Your task: Return exactly the span of lines in the following data that opens with the line containing "ATOM 3 C C . MET A 1 1 ? -1.529" and closes with the line containing "ATOM 13 O O . LYS". Include nothing else.

════════════════

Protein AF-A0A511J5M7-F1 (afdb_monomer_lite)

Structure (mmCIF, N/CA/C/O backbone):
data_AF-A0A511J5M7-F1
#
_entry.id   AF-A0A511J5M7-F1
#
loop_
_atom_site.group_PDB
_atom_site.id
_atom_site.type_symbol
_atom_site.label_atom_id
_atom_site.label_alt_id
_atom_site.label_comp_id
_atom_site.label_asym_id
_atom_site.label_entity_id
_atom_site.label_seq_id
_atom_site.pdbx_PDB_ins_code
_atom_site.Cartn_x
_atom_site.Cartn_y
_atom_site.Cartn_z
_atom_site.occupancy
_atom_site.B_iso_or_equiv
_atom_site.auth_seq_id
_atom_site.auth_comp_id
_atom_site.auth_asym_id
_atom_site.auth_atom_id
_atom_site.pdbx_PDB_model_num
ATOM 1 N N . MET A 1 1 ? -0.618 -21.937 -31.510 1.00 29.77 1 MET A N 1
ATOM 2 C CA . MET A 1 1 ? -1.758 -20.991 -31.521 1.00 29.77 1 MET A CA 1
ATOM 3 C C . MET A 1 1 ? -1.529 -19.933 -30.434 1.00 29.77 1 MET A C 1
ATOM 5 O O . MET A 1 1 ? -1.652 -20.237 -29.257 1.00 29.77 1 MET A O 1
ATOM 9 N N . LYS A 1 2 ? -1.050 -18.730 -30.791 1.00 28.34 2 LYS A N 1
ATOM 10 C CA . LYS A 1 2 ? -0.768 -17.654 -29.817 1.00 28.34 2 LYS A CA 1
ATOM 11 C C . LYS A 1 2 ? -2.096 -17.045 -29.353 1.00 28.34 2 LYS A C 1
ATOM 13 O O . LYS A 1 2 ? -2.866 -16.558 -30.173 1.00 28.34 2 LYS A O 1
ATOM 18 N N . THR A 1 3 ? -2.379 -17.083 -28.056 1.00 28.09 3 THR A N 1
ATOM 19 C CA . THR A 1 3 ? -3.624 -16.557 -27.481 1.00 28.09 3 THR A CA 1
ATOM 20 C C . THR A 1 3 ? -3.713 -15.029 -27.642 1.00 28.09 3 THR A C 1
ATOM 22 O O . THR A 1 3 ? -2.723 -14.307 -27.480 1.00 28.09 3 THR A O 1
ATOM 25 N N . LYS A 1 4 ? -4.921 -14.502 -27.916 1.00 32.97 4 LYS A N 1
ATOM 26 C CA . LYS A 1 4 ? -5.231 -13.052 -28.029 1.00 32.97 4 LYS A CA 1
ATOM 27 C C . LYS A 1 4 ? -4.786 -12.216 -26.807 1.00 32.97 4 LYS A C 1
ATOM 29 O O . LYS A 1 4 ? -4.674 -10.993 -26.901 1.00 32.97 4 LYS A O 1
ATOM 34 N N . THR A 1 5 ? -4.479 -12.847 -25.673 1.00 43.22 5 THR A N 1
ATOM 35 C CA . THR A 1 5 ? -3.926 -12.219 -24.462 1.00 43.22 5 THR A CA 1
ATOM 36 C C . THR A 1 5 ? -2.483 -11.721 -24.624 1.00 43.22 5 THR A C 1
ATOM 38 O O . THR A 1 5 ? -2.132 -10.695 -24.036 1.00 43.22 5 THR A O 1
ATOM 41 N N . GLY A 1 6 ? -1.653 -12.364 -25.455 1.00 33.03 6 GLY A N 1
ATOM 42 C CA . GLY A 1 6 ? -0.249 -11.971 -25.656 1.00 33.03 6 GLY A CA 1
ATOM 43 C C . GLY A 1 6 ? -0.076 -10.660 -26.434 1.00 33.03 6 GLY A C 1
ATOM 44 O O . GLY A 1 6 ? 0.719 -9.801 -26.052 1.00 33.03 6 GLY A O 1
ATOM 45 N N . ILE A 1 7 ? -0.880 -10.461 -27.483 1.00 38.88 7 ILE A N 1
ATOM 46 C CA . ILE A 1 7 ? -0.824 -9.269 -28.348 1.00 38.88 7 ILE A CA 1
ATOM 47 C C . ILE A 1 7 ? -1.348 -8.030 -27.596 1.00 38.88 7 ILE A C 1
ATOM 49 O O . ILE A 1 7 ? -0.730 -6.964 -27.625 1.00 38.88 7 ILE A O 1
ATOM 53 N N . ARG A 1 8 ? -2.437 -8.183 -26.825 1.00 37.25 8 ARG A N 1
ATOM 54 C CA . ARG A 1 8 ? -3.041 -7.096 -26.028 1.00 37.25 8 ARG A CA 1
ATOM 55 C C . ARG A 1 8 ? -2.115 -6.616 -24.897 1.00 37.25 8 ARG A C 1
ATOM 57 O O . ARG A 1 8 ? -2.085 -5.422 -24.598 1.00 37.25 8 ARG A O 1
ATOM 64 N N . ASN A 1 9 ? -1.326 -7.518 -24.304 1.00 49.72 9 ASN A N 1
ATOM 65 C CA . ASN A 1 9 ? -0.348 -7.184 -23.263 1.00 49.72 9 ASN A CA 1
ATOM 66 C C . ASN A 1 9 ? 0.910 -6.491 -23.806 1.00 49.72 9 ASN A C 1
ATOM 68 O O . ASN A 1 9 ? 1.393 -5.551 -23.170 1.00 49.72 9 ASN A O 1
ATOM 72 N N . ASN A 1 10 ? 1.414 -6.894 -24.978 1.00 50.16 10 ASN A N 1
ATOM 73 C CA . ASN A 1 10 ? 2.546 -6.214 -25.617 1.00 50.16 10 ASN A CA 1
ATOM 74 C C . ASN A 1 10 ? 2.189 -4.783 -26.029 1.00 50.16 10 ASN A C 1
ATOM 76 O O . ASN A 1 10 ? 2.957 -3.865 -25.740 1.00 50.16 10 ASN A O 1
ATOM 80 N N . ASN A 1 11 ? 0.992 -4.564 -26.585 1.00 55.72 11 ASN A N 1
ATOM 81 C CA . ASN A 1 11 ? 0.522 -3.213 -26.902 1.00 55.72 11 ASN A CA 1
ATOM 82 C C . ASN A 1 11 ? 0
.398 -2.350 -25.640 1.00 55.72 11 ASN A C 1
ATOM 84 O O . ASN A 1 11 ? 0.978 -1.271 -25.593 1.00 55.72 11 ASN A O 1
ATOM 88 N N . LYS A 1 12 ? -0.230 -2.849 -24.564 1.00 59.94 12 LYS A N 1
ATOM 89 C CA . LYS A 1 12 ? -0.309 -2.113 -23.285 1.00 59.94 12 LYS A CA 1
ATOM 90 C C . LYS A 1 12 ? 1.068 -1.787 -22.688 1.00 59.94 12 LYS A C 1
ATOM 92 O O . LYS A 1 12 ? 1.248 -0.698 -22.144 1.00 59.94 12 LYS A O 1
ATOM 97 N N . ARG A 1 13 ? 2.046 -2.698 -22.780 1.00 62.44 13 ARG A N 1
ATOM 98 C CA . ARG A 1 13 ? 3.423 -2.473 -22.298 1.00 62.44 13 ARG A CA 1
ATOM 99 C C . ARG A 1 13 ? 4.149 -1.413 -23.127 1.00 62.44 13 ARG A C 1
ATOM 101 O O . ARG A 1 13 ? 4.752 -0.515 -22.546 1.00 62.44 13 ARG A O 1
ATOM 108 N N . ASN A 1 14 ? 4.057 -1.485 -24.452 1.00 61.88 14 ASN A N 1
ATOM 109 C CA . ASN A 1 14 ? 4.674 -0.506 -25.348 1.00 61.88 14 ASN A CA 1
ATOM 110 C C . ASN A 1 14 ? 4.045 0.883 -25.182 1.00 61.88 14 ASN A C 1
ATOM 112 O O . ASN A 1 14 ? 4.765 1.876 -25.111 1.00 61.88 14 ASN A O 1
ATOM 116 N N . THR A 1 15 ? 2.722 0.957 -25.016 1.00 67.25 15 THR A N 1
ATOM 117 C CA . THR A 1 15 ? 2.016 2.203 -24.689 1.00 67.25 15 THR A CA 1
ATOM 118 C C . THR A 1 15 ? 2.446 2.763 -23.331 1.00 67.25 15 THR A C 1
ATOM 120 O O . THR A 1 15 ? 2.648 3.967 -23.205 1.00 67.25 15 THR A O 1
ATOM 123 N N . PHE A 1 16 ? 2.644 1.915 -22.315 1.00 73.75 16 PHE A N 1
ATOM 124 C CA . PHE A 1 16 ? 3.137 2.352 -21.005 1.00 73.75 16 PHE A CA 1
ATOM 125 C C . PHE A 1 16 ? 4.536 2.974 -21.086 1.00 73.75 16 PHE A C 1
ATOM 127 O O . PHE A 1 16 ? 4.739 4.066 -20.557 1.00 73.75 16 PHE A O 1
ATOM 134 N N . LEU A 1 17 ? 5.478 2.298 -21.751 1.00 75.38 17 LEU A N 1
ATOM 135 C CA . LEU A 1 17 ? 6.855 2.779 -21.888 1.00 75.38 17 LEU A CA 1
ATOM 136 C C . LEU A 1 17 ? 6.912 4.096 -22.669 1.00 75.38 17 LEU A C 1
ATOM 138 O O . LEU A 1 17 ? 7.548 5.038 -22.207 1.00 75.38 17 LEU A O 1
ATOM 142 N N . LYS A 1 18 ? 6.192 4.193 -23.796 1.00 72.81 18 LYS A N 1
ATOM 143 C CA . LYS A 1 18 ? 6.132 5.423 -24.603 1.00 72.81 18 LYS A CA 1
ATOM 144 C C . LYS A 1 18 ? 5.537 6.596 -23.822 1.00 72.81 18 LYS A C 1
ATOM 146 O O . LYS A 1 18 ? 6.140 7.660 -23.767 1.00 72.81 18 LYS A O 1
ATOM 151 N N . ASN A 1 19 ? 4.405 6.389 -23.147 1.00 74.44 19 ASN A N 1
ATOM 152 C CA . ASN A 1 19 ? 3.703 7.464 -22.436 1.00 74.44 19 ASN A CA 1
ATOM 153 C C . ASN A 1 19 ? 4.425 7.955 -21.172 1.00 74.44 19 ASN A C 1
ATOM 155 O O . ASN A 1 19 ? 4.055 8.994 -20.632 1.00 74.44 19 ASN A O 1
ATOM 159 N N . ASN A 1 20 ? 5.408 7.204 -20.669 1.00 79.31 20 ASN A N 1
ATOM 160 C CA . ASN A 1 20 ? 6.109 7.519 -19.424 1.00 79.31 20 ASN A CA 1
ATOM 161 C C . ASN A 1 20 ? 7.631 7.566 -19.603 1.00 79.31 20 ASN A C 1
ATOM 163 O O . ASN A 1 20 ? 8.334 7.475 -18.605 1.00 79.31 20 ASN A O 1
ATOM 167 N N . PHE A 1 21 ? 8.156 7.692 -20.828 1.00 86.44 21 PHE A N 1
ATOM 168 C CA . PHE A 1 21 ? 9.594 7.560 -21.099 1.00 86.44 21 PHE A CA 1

════════════════

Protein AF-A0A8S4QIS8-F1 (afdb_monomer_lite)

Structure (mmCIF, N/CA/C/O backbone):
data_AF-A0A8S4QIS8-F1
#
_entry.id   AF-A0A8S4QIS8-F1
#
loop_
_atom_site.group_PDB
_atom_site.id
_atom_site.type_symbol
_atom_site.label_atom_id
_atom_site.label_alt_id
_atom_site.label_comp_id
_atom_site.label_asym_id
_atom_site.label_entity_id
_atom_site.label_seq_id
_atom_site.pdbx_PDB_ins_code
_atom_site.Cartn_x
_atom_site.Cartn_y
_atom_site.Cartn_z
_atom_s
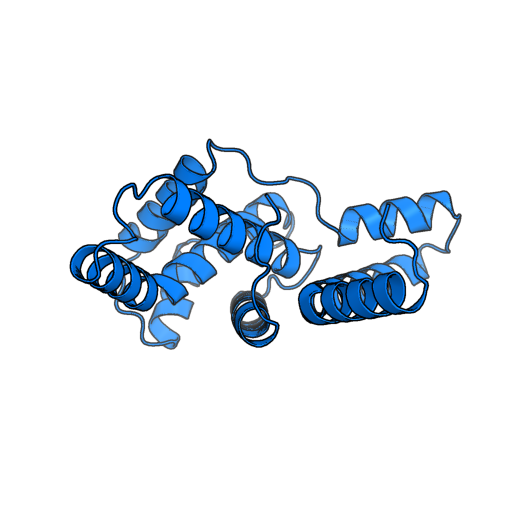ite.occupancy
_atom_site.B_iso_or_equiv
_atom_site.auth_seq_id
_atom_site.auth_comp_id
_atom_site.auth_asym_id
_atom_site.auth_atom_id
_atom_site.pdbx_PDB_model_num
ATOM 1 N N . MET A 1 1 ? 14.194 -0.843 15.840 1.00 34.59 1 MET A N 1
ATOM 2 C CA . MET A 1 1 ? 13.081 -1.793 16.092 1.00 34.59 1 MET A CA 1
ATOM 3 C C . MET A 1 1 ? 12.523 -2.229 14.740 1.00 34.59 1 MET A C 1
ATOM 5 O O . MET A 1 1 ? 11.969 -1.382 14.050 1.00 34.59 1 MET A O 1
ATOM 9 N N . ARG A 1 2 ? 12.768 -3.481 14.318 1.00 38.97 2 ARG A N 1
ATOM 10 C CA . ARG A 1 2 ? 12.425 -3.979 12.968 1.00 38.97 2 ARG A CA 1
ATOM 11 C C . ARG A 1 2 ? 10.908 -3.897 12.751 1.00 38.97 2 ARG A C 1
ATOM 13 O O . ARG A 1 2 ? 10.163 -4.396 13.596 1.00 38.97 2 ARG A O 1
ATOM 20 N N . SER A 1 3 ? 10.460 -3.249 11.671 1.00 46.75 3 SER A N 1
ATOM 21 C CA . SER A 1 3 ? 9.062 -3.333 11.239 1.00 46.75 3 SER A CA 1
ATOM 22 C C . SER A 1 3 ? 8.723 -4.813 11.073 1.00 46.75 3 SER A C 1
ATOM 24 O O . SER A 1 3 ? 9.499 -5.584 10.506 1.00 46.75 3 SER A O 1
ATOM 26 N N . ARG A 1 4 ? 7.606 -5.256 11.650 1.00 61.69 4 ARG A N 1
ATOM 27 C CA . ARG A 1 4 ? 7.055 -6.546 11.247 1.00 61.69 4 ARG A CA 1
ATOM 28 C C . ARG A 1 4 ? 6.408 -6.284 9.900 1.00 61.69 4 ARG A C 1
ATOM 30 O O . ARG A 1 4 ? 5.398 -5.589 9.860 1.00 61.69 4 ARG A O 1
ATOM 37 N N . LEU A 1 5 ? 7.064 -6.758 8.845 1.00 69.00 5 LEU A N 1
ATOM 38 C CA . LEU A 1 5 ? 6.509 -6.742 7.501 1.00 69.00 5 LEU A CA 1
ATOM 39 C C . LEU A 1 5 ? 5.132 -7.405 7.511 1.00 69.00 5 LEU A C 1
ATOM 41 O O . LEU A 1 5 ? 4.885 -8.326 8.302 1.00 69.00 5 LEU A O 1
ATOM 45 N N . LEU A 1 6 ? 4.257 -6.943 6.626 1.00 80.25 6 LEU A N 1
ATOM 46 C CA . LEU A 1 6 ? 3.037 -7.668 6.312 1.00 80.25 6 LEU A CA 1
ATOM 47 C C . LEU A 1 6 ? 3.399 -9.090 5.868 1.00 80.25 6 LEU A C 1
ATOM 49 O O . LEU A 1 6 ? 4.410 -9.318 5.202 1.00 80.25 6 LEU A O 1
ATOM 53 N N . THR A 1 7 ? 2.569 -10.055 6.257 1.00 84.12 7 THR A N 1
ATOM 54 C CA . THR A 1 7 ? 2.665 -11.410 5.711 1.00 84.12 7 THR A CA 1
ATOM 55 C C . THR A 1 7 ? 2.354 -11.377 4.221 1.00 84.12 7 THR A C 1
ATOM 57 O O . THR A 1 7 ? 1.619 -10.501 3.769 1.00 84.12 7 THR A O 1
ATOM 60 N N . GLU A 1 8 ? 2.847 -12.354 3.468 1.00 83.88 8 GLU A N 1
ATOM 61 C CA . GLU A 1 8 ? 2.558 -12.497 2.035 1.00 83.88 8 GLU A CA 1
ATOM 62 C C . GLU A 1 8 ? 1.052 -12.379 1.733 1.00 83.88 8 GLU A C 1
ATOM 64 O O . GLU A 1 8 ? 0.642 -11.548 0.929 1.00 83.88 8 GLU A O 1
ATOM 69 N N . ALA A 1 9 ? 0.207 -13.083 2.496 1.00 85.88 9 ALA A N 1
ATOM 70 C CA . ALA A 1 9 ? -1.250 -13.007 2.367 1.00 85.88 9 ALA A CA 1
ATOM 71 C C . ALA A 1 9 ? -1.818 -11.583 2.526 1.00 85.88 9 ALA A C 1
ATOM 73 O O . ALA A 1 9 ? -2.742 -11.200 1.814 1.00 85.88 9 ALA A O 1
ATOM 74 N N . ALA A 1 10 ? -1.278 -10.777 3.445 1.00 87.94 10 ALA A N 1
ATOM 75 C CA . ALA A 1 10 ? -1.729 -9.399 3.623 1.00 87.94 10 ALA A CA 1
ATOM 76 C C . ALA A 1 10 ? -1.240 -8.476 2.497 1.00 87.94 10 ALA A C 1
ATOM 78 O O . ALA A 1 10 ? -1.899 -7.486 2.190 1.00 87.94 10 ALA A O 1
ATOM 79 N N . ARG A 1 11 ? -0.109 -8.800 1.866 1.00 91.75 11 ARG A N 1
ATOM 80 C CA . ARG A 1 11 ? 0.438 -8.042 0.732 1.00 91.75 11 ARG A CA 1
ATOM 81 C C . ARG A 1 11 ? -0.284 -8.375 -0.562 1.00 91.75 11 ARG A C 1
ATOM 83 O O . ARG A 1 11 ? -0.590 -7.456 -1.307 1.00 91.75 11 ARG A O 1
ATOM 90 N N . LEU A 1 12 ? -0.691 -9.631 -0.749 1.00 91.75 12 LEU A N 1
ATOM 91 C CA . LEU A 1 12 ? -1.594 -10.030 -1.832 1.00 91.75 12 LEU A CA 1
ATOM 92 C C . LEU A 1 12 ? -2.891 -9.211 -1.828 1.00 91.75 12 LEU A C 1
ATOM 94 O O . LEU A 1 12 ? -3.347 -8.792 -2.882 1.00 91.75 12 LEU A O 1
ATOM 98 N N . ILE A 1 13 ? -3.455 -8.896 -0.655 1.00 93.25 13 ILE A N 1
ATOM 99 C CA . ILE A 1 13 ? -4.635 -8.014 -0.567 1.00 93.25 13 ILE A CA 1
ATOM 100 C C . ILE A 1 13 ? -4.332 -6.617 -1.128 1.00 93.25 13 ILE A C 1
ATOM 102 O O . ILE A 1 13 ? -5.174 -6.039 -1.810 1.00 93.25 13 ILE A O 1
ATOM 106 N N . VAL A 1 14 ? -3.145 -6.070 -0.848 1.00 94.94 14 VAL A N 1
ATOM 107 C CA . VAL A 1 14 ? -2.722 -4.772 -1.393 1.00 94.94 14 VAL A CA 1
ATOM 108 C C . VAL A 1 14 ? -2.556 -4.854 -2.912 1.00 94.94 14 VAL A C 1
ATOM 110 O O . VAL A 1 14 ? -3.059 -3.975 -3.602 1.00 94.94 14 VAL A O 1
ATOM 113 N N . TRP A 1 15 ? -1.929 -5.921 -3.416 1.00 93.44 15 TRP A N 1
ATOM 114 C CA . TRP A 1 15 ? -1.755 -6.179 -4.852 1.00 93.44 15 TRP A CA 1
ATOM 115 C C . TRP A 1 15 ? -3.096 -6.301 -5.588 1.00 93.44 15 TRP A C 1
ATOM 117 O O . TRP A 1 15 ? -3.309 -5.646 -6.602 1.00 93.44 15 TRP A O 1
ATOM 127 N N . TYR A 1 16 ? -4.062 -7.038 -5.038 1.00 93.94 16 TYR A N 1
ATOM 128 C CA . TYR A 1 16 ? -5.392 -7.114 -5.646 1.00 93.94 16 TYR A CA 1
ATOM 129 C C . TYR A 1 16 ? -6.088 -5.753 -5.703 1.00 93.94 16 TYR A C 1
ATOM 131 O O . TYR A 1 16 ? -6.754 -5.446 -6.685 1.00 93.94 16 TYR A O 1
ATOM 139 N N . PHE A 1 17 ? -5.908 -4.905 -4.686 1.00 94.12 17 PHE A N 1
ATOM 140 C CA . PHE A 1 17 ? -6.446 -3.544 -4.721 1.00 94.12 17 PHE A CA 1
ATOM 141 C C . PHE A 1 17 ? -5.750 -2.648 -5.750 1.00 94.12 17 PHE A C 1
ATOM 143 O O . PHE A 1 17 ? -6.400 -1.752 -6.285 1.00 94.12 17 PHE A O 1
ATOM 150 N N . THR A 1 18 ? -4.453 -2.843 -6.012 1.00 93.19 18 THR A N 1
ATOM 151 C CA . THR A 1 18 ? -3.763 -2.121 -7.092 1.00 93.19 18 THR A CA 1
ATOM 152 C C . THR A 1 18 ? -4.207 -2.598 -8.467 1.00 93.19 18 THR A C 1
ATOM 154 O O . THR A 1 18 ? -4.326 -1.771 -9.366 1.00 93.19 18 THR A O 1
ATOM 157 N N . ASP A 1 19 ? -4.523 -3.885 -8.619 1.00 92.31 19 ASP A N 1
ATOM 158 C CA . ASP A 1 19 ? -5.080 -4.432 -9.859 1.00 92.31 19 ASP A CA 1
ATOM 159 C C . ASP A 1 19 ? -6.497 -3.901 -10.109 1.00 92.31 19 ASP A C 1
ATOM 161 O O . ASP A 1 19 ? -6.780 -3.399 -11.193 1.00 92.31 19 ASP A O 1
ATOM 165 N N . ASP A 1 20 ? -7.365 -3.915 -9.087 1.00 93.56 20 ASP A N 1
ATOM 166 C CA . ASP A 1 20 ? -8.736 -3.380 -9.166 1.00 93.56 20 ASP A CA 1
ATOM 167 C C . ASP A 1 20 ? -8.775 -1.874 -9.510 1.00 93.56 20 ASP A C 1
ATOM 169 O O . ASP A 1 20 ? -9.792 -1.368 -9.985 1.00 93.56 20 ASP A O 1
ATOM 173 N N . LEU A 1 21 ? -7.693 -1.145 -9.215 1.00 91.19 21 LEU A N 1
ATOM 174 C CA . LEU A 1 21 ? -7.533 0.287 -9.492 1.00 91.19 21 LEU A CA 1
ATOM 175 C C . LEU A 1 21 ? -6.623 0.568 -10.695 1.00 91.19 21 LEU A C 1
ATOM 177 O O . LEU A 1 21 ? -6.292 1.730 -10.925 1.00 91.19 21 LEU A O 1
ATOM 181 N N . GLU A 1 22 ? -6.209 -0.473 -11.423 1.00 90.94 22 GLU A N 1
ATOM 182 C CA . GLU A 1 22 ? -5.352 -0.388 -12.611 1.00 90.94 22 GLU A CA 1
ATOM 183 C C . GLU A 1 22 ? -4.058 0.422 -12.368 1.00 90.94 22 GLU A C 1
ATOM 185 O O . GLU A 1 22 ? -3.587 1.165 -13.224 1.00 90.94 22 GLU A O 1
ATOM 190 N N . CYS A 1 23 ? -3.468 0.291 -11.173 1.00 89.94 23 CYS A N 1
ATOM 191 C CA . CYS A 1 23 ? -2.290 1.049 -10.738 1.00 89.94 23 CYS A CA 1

════════════════

Your response:
ATOM 3 C C . MET A 1 1 ? -1.529 -19.933 -30.434 1.00 29.77 1 MET A C 1
ATOM 5 O O . MET A 1 1 ? -1.652 -20.237 -29.257 1.00 29.77 1 MET A O 1
ATOM 9 N N . LYS A 1 2 ? -1.050 -18.730 -30.791 1.00 28.34 2 LYS A N 1
ATOM 10 C CA . LYS A 1 2 ? -0.768 -17.654 -29.817 1.00 28.34 2 LYS A CA 1
ATOM 11 C C . LYS A 1 2 ? -2.096 -17.045 -29.353 1.00 28.34 2 LYS A C 1
ATOM 13 O O . LYS A 1 2 ? -2.866 -16.558 -30.173 1.00 28.34 2 LYS A O 1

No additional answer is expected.